Although the Company has taken steps to verify the title to mineral properties in which it has an interest, in accordance with industry standards for the current stage of exploration of such properties, these procedures do not guarantee the company's title. Property title may be subject to unregistered prior agreements or transfers and title may be affected by undetected defects.
Metal Price Risk:
The principal activity of the Company is the exploration and development of precious metal and base metal resource properties. A sustained and substantial decline in precious metal and base metal commodity prices could result in the write-down, termination of exploration and development work or loss of its interests in identified resource properties. Although such prices cannot be forecasted with certainty, the Company carefully monitors factors which could affect precious metal and base metal commodity prices in order to assess the feasibility of its resource projects.
Other Risks
The Company's Share Price Fluctuations and Speculative Nature of Securities:
The price of the Company shares could fluctuate substantially and should be considered speculative securities. The price of the Company's shares may decline, and the price that prevails in the market may be higher or lower than the price investors pay depending on many factors, some of which are beyond the Company's control. In addition, the equity markets in general have experienced extreme price and volume fluctuations historically that have often been unrelated or disproportionate to the operating performance of those companies. These broad market factors may affect the market price of the Company's shares adversely, regardless of its operating performance.

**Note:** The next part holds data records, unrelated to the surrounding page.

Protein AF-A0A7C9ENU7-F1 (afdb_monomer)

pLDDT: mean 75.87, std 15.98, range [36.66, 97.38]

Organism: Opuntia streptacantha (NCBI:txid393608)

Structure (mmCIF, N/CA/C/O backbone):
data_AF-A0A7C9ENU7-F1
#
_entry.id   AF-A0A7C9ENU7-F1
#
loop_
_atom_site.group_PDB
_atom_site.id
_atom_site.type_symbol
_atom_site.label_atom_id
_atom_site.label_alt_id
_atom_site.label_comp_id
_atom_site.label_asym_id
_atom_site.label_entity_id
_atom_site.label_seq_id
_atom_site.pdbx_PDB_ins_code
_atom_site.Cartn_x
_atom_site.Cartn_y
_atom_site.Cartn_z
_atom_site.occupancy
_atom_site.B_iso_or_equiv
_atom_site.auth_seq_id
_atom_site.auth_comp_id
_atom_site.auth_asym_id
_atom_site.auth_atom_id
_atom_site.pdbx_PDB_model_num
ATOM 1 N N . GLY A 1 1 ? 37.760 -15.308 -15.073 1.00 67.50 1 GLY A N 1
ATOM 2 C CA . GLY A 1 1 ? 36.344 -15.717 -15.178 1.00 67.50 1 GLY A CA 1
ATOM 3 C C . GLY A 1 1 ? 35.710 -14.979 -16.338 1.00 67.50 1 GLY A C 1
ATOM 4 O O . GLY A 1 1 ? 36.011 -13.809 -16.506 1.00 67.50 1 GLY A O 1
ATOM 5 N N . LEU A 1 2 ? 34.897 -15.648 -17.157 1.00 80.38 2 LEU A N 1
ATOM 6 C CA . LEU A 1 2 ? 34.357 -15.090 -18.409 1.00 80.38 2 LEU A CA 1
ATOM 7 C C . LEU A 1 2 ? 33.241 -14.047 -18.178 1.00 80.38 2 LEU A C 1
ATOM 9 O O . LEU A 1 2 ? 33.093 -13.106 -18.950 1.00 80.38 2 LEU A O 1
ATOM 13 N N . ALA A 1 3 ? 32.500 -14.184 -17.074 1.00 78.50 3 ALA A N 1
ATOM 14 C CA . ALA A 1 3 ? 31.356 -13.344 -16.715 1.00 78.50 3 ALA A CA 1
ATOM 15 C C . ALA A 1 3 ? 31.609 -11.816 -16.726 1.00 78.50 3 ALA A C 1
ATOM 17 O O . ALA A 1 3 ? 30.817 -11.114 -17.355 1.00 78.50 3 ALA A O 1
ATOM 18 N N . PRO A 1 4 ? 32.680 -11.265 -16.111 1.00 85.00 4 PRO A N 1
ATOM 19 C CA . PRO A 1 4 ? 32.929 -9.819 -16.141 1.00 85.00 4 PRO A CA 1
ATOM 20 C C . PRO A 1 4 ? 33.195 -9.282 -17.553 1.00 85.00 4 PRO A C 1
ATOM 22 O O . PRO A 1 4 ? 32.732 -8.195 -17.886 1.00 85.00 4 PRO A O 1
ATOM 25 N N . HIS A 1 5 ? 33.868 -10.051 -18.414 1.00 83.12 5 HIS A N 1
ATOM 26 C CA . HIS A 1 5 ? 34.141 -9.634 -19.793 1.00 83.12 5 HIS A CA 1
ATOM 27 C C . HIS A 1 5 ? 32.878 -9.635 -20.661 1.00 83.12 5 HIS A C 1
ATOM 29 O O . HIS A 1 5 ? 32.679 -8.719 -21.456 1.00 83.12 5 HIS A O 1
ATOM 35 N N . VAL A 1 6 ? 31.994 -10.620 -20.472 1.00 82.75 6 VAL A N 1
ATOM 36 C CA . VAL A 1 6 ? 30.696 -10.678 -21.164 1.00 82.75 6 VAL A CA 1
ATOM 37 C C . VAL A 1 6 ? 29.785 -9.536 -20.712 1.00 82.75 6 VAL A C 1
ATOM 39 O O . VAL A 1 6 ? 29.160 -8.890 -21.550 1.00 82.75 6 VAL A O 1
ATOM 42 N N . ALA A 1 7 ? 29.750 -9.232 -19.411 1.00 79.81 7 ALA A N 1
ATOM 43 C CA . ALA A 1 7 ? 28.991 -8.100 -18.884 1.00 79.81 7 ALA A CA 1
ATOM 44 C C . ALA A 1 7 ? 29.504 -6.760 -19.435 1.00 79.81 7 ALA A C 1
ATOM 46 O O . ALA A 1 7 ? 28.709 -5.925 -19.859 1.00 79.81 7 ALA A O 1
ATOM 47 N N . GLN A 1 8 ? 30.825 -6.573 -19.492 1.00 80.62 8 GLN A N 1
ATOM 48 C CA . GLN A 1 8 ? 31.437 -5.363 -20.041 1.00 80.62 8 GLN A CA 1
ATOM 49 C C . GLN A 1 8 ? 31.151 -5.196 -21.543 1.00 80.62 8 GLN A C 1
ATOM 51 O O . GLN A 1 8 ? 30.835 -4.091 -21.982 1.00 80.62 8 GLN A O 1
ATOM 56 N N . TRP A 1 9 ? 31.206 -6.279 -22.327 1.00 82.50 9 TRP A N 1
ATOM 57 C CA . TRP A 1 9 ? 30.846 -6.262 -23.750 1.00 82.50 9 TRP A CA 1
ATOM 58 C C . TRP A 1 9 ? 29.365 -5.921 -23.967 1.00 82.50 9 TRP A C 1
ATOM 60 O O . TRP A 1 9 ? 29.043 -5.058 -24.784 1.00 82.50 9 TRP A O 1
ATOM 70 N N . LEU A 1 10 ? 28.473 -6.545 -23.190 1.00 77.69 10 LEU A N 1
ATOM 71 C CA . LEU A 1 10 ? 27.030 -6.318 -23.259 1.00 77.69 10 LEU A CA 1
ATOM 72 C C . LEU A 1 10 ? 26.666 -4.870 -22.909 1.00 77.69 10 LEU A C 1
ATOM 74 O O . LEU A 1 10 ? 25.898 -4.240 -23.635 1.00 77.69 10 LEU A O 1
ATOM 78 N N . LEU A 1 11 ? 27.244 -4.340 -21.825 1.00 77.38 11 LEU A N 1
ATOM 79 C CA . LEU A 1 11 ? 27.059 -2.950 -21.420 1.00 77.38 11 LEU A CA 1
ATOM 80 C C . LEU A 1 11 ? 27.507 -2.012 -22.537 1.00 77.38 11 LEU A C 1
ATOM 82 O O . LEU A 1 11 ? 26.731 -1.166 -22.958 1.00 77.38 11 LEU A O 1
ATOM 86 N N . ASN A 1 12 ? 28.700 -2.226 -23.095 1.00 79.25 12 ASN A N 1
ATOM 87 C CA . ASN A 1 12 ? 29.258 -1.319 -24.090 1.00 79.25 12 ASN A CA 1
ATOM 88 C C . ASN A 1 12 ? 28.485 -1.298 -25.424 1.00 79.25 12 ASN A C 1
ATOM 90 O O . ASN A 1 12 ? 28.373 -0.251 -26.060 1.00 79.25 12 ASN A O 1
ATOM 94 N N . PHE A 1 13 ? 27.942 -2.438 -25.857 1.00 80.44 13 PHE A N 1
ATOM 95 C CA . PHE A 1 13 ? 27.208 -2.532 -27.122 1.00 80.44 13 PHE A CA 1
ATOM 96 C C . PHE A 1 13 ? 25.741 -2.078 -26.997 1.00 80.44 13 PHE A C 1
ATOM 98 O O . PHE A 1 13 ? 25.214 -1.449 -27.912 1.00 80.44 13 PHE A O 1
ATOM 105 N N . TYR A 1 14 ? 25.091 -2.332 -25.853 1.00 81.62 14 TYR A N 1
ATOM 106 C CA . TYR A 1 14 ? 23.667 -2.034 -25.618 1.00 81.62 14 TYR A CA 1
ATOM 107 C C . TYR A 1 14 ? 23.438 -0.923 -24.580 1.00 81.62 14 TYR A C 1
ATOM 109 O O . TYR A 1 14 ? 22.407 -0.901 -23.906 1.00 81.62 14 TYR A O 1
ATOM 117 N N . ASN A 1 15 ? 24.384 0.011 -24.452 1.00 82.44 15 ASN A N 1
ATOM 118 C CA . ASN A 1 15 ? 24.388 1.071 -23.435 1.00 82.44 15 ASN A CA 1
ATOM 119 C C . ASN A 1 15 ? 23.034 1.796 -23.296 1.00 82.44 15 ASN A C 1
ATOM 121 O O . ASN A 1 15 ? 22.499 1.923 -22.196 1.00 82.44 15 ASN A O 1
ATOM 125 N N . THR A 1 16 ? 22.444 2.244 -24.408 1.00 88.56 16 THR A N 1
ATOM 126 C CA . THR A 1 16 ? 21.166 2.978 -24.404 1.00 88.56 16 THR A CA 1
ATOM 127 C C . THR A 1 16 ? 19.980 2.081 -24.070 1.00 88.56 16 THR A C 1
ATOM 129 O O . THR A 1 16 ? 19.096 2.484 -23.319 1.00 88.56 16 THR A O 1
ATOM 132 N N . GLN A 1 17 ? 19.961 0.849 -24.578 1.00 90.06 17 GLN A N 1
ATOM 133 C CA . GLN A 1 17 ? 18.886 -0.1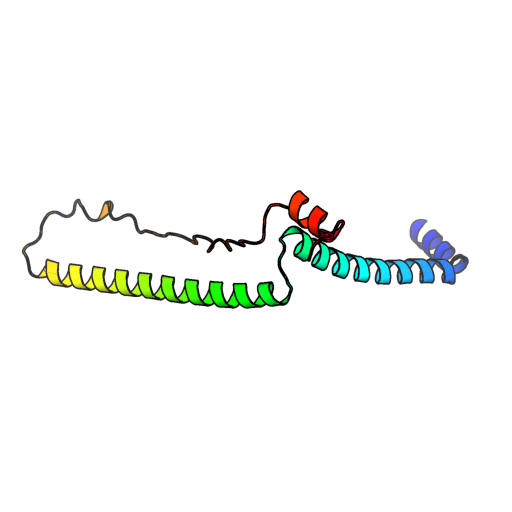03 -24.318 1.00 90.06 17 GLN A CA 1
ATOM 134 C C . GLN A 1 17 ? 18.870 -0.537 -22.847 1.00 90.06 17 GLN A C 1
ATOM 136 O O . GLN A 1 17 ? 17.806 -0.580 -22.237 1.00 90.06 17 GLN A O 1
ATOM 141 N N . ILE A 1 18 ? 20.038 -0.795 -22.253 1.00 89.69 18 ILE A N 1
ATOM 142 C CA . ILE A 1 18 ? 20.163 -1.123 -20.827 1.00 89.69 18 ILE A CA 1
ATOM 143 C C . ILE A 1 18 ? 19.766 0.080 -19.968 1.00 89.69 18 ILE A C 1
ATOM 145 O O . ILE A 1 18 ? 19.010 -0.088 -19.013 1.00 89.69 18 ILE A O 1
ATOM 149 N N . LEU A 1 19 ? 20.195 1.293 -20.334 1.00 91.00 19 LEU A N 1
ATOM 150 C CA . LEU A 1 19 ? 19.776 2.519 -19.650 1.00 91.00 19 LEU A CA 1
ATOM 151 C C . LEU A 1 19 ? 18.248 2.673 -19.656 1.00 91.00 19 LEU A C 1
ATOM 153 O O . LEU A 1 19 ? 17.655 2.931 -18.609 1.00 91.00 19 LEU A O 1
ATOM 157 N N . LEU A 1 20 ? 17.606 2.458 -20.809 1.00 94.94 20 LEU A N 1
ATOM 158 C CA . LEU A 1 20 ? 16.148 2.490 -20.932 1.00 94.94 20 LEU A CA 1
ATOM 159 C C . LEU A 1 20 ? 15.480 1.402 -20.085 1.00 94.94 20 LEU A C 1
ATOM 161 O O . LEU A 1 20 ? 14.521 1.705 -19.383 1.00 94.94 20 LEU A O 1
ATOM 165 N N . MET A 1 21 ? 15.985 0.163 -20.093 1.00 94.44 21 MET A N 1
ATOM 166 C CA . MET A 1 21 ? 15.421 -0.919 -19.273 1.00 94.44 21 MET A CA 1
ATOM 167 C C . MET A 1 21 ? 15.518 -0.625 -17.776 1.00 94.44 21 MET A C 1
ATOM 169 O O . MET A 1 21 ? 14.550 -0.843 -17.052 1.00 94.44 21 MET A O 1
ATOM 173 N N . VAL A 1 22 ? 16.655 -0.108 -17.303 1.00 94.44 22 VAL A N 1
ATOM 174 C CA . VAL A 1 22 ? 16.833 0.266 -15.892 1.00 94.44 22 VAL A CA 1
ATOM 175 C C . VAL A 1 22 ? 15.903 1.419 -15.526 1.00 94.44 22 VAL A C 1
ATOM 177 O O . VAL A 1 22 ? 15.226 1.354 -14.503 1.00 94.44 22 VAL A O 1
ATOM 180 N N . PHE A 1 23 ? 15.812 2.445 -16.375 1.00 95.19 23 PHE A N 1
ATOM 181 C CA . PHE A 1 23 ? 14.913 3.576 -16.157 1.00 95.19 23 PHE A CA 1
ATOM 182 C C . PHE A 1 23 ? 13.442 3.139 -16.098 1.00 95.19 23 PHE A C 1
ATOM 184 O O . PHE A 1 23 ? 12.750 3.448 -15.127 1.00 95.19 23 PHE A O 1
ATOM 191 N N . LEU A 1 24 ? 12.976 2.356 -17.078 1.00 96.81 24 LEU A N 1
ATOM 192 C CA . LEU A 1 24 ? 11.629 1.777 -17.068 1.00 96.81 24 LEU A CA 1
ATOM 193 C C . LEU A 1 24 ? 11.421 0.878 -15.845 1.00 96.81 24 LEU A C 1
ATOM 195 O O . LEU A 1 24 ? 10.356 0.919 -15.235 1.00 96.81 24 LEU A O 1
ATOM 199 N N . GLY A 1 25 ? 12.436 0.109 -15.450 1.00 96.62 25 GLY A N 1
ATOM 200 C CA . GLY A 1 25 ? 12.419 -0.708 -14.241 1.00 96.62 25 GLY A CA 1
ATOM 201 C C . GLY A 1 25 ? 12.152 0.129 -12.992 1.00 96.62 25 GLY A C 1
ATOM 202 O O . GLY A 1 25 ? 11.234 -0.173 -12.234 1.00 96.62 25 GLY A O 1
ATOM 203 N N . ILE A 1 26 ? 12.874 1.235 -12.815 1.00 97.38 26 ILE A N 1
ATOM 204 C CA . ILE A 1 26 ? 12.693 2.141 -11.673 1.00 97.38 26 ILE A CA 1
ATOM 205 C C . ILE A 1 26 ? 11.301 2.789 -11.695 1.00 97.38 26 ILE A C 1
ATOM 207 O O . ILE A 1 26 ? 10.609 2.791 -10.676 1.00 97.38 26 ILE A O 1
ATOM 211 N N . VAL A 1 27 ? 10.862 3.303 -12.848 1.00 97.31 27 VAL A N 1
ATOM 212 C CA . VAL A 1 27 ? 9.537 3.934 -12.988 1.00 97.31 27 VAL A CA 1
ATOM 213 C C . VAL A 1 27 ? 8.419 2.924 -12.729 1.00 97.31 27 VAL A C 1
ATOM 215 O O . VAL A 1 27 ? 7.469 3.224 -12.007 1.00 97.31 27 VAL A O 1
ATOM 218 N N . SER A 1 28 ? 8.541 1.709 -13.264 1.00 96.94 28 SER A N 1
ATOM 219 C CA . SER A 1 28 ? 7.563 0.641 -13.051 1.00 96.94 28 SER A CA 1
ATOM 220 C C . SER A 1 28 ? 7.501 0.204 -11.586 1.00 96.94 28 SER A C 1
ATOM 222 O O . SER A 1 28 ? 6.403 0.040 -11.062 1.00 96.94 28 SER A O 1
ATOM 224 N N . LEU A 1 29 ? 8.640 0.107 -10.889 1.00 96.44 29 LEU A N 1
ATOM 225 C CA . LEU A 1 29 ? 8.694 -0.197 -9.457 1.00 96.44 29 LEU A CA 1
ATOM 226 C C . LEU A 1 29 ? 7.992 0.884 -8.621 1.00 96.44 29 LEU A C 1
ATOM 228 O O . LEU A 1 29 ? 7.202 0.560 -7.733 1.00 96.44 29 LEU A O 1
ATOM 232 N N . LEU A 1 30 ? 8.241 2.162 -8.926 1.00 96.31 30 LEU A N 1
ATOM 233 C CA . LEU A 1 30 ? 7.581 3.290 -8.264 1.00 96.31 30 LEU A CA 1
ATOM 234 C C . LEU A 1 30 ? 6.061 3.248 -8.479 1.00 96.31 30 LEU A C 1
ATOM 236 O O . LEU A 1 30 ? 5.287 3.363 -7.526 1.00 96.31 30 LEU A O 1
ATOM 240 N N . MET A 1 31 ? 5.634 3.036 -9.726 1.00 96.38 31 MET A N 1
ATOM 241 C CA . MET A 1 31 ? 4.220 2.923 -10.087 1.00 96.38 31 MET A CA 1
ATOM 242 C C . MET A 1 31 ? 3.558 1.716 -9.418 1.00 96.38 31 MET A C 1
ATOM 244 O O . MET A 1 31 ? 2.447 1.841 -8.910 1.00 96.38 31 MET A O 1
ATOM 248 N N . ALA A 1 32 ? 4.239 0.571 -9.356 1.00 94.25 32 ALA A N 1
ATOM 249 C CA . ALA A 1 32 ? 3.737 -0.635 -8.707 1.00 94.25 32 ALA A CA 1
ATOM 250 C C . ALA A 1 32 ? 3.549 -0.440 -7.195 1.00 94.25 32 ALA A C 1
ATOM 252 O O . ALA A 1 32 ? 2.544 -0.888 -6.645 1.00 94.25 32 ALA A O 1
ATOM 253 N N . ALA A 1 33 ? 4.464 0.266 -6.522 1.00 93.62 33 ALA A N 1
ATOM 254 C CA . ALA A 1 33 ? 4.325 0.590 -5.102 1.00 93.62 33 ALA A CA 1
ATOM 255 C C . ALA A 1 33 ? 3.107 1.491 -4.839 1.00 93.62 33 ALA A C 1
ATOM 257 O O . ALA A 1 33 ? 2.308 1.218 -3.938 1.00 93.62 33 ALA A O 1
ATOM 258 N N . PHE A 1 34 ? 2.933 2.533 -5.657 1.00 93.38 34 PHE A N 1
ATOM 259 C CA . PHE A 1 34 ? 1.779 3.427 -5.576 1.00 93.38 34 PHE A CA 1
ATOM 260 C C . PHE A 1 34 ? 0.467 2.679 -5.850 1.00 93.38 34 PHE A C 1
ATOM 262 O O . PHE A 1 34 ? -0.472 2.738 -5.054 1.00 93.38 34 PHE A O 1
ATOM 269 N N . LEU A 1 35 ? 0.421 1.903 -6.933 1.00 90.50 35 LEU A N 1
ATOM 270 C CA . LEU A 1 35 ? -0.743 1.107 -7.302 1.00 90.50 35 LEU A CA 1
ATOM 271 C C . LEU A 1 35 ? -1.084 0.079 -6.219 1.00 90.50 35 LEU A C 1
ATOM 273 O O . LEU A 1 35 ? -2.242 -0.031 -5.836 1.00 90.50 35 LEU A O 1
ATOM 277 N N . GLY A 1 36 ? -0.096 -0.634 -5.676 1.00 90.56 36 GLY A N 1
ATOM 278 C CA . GLY A 1 36 ? -0.300 -1.615 -4.611 1.00 90.56 36 GLY A CA 1
ATOM 279 C C . GLY A 1 36 ? -0.900 -0.999 -3.345 1.00 90.56 36 GLY A C 1
ATOM 280 O O . GLY A 1 36 ? -1.794 -1.589 -2.732 1.00 90.56 36 GLY A O 1
ATOM 281 N N . TYR A 1 37 ? -0.473 0.215 -2.980 1.00 88.44 37 TYR A N 1
ATOM 282 C CA . TYR A 1 37 ? -1.092 0.966 -1.888 1.00 88.44 37 TYR A CA 1
ATOM 283 C C . TYR A 1 37 ? -2.573 1.250 -2.175 1.00 88.44 37 TYR A C 1
ATOM 285 O O . TYR A 1 37 ? -3.425 0.963 -1.335 1.00 88.44 37 TYR A O 1
ATOM 293 N N . HIS A 1 38 ? -2.898 1.735 -3.373 1.00 86.44 38 HIS A N 1
ATOM 294 C CA . HIS A 1 38 ? -4.280 2.028 -3.752 1.00 86.44 38 HIS A CA 1
ATOM 295 C C . HIS A 1 38 ? -5.154 0.777 -3.892 1.00 86.44 38 HIS A C 1
ATOM 297 O O . HIS A 1 38 ? -6.285 0.788 -3.414 1.00 86.44 38 HIS A O 1
ATOM 303 N N . ILE A 1 39 ? -4.622 -0.326 -4.429 1.00 86.12 39 ILE A N 1
ATOM 304 C CA . ILE A 1 39 ? -5.306 -1.625 -4.453 1.00 86.12 39 ILE A CA 1
ATOM 305 C C . ILE A 1 39 ? -5.684 -2.021 -3.029 1.00 86.12 39 ILE A C 1
ATOM 307 O O . ILE A 1 39 ? -6.837 -2.349 -2.775 1.00 86.12 39 ILE A O 1
ATOM 311 N N . LYS A 1 40 ? -4.754 -1.928 -2.071 1.00 84.56 40 LYS A N 1
ATOM 312 C CA . LYS A 1 40 ? -5.056 -2.212 -0.664 1.00 84.56 40 LYS A CA 1
ATOM 313 C C . LYS A 1 40 ? -6.199 -1.334 -0.145 1.00 84.56 40 LYS A C 1
ATOM 315 O O . LYS A 1 40 ? -7.082 -1.847 0.534 1.00 84.56 40 LYS A O 1
ATOM 320 N N . LEU A 1 41 ? -6.207 -0.038 -0.449 1.00 82.56 41 LEU A N 1
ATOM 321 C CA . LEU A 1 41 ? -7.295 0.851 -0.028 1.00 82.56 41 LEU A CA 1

Volatility in the Price of the Company Shares:
The market for the Company's Shares may be characterized by significant price volatility when compared to seasoned issuers, and management expects that the share price will be more volatile than a seasoned issuer for the indefinite future. In the past, plaintiffs have often initiated securities class action litigation against a company following periods of volatility in the market price of its securities. The Company may in the future be a target of similar litigation. Securities litigation could result in substantial costs and liabilities and could divert management's attention from dayto-day operations and consume resources, such as cash.
Operating results may fluctuate as a result of a number of factors, many of which are outside of the control of the Company. The following factors may affect operating results: ability to compete; ability to attract clients; amount and timing of operating costs and capital expenditures related to the maintenance and expansion of the business, operations and infrastructure; general economic conditions and those economic conditions specific to the banking industry; ability to keep web access operational at a reasonable cost and without service interruptions; the success of product expansion; and ability to attract, motivate and retain top-quality employees.
Investor Relations
The Company has not entered into any agreements with any investor relations firms. Additional information on the Company can also be found on www.sedar.com.
Additional Disclosure for Venture Issuers without Significant Revenue
Additional disclosure is available on the Company's website or through www.sedar.com.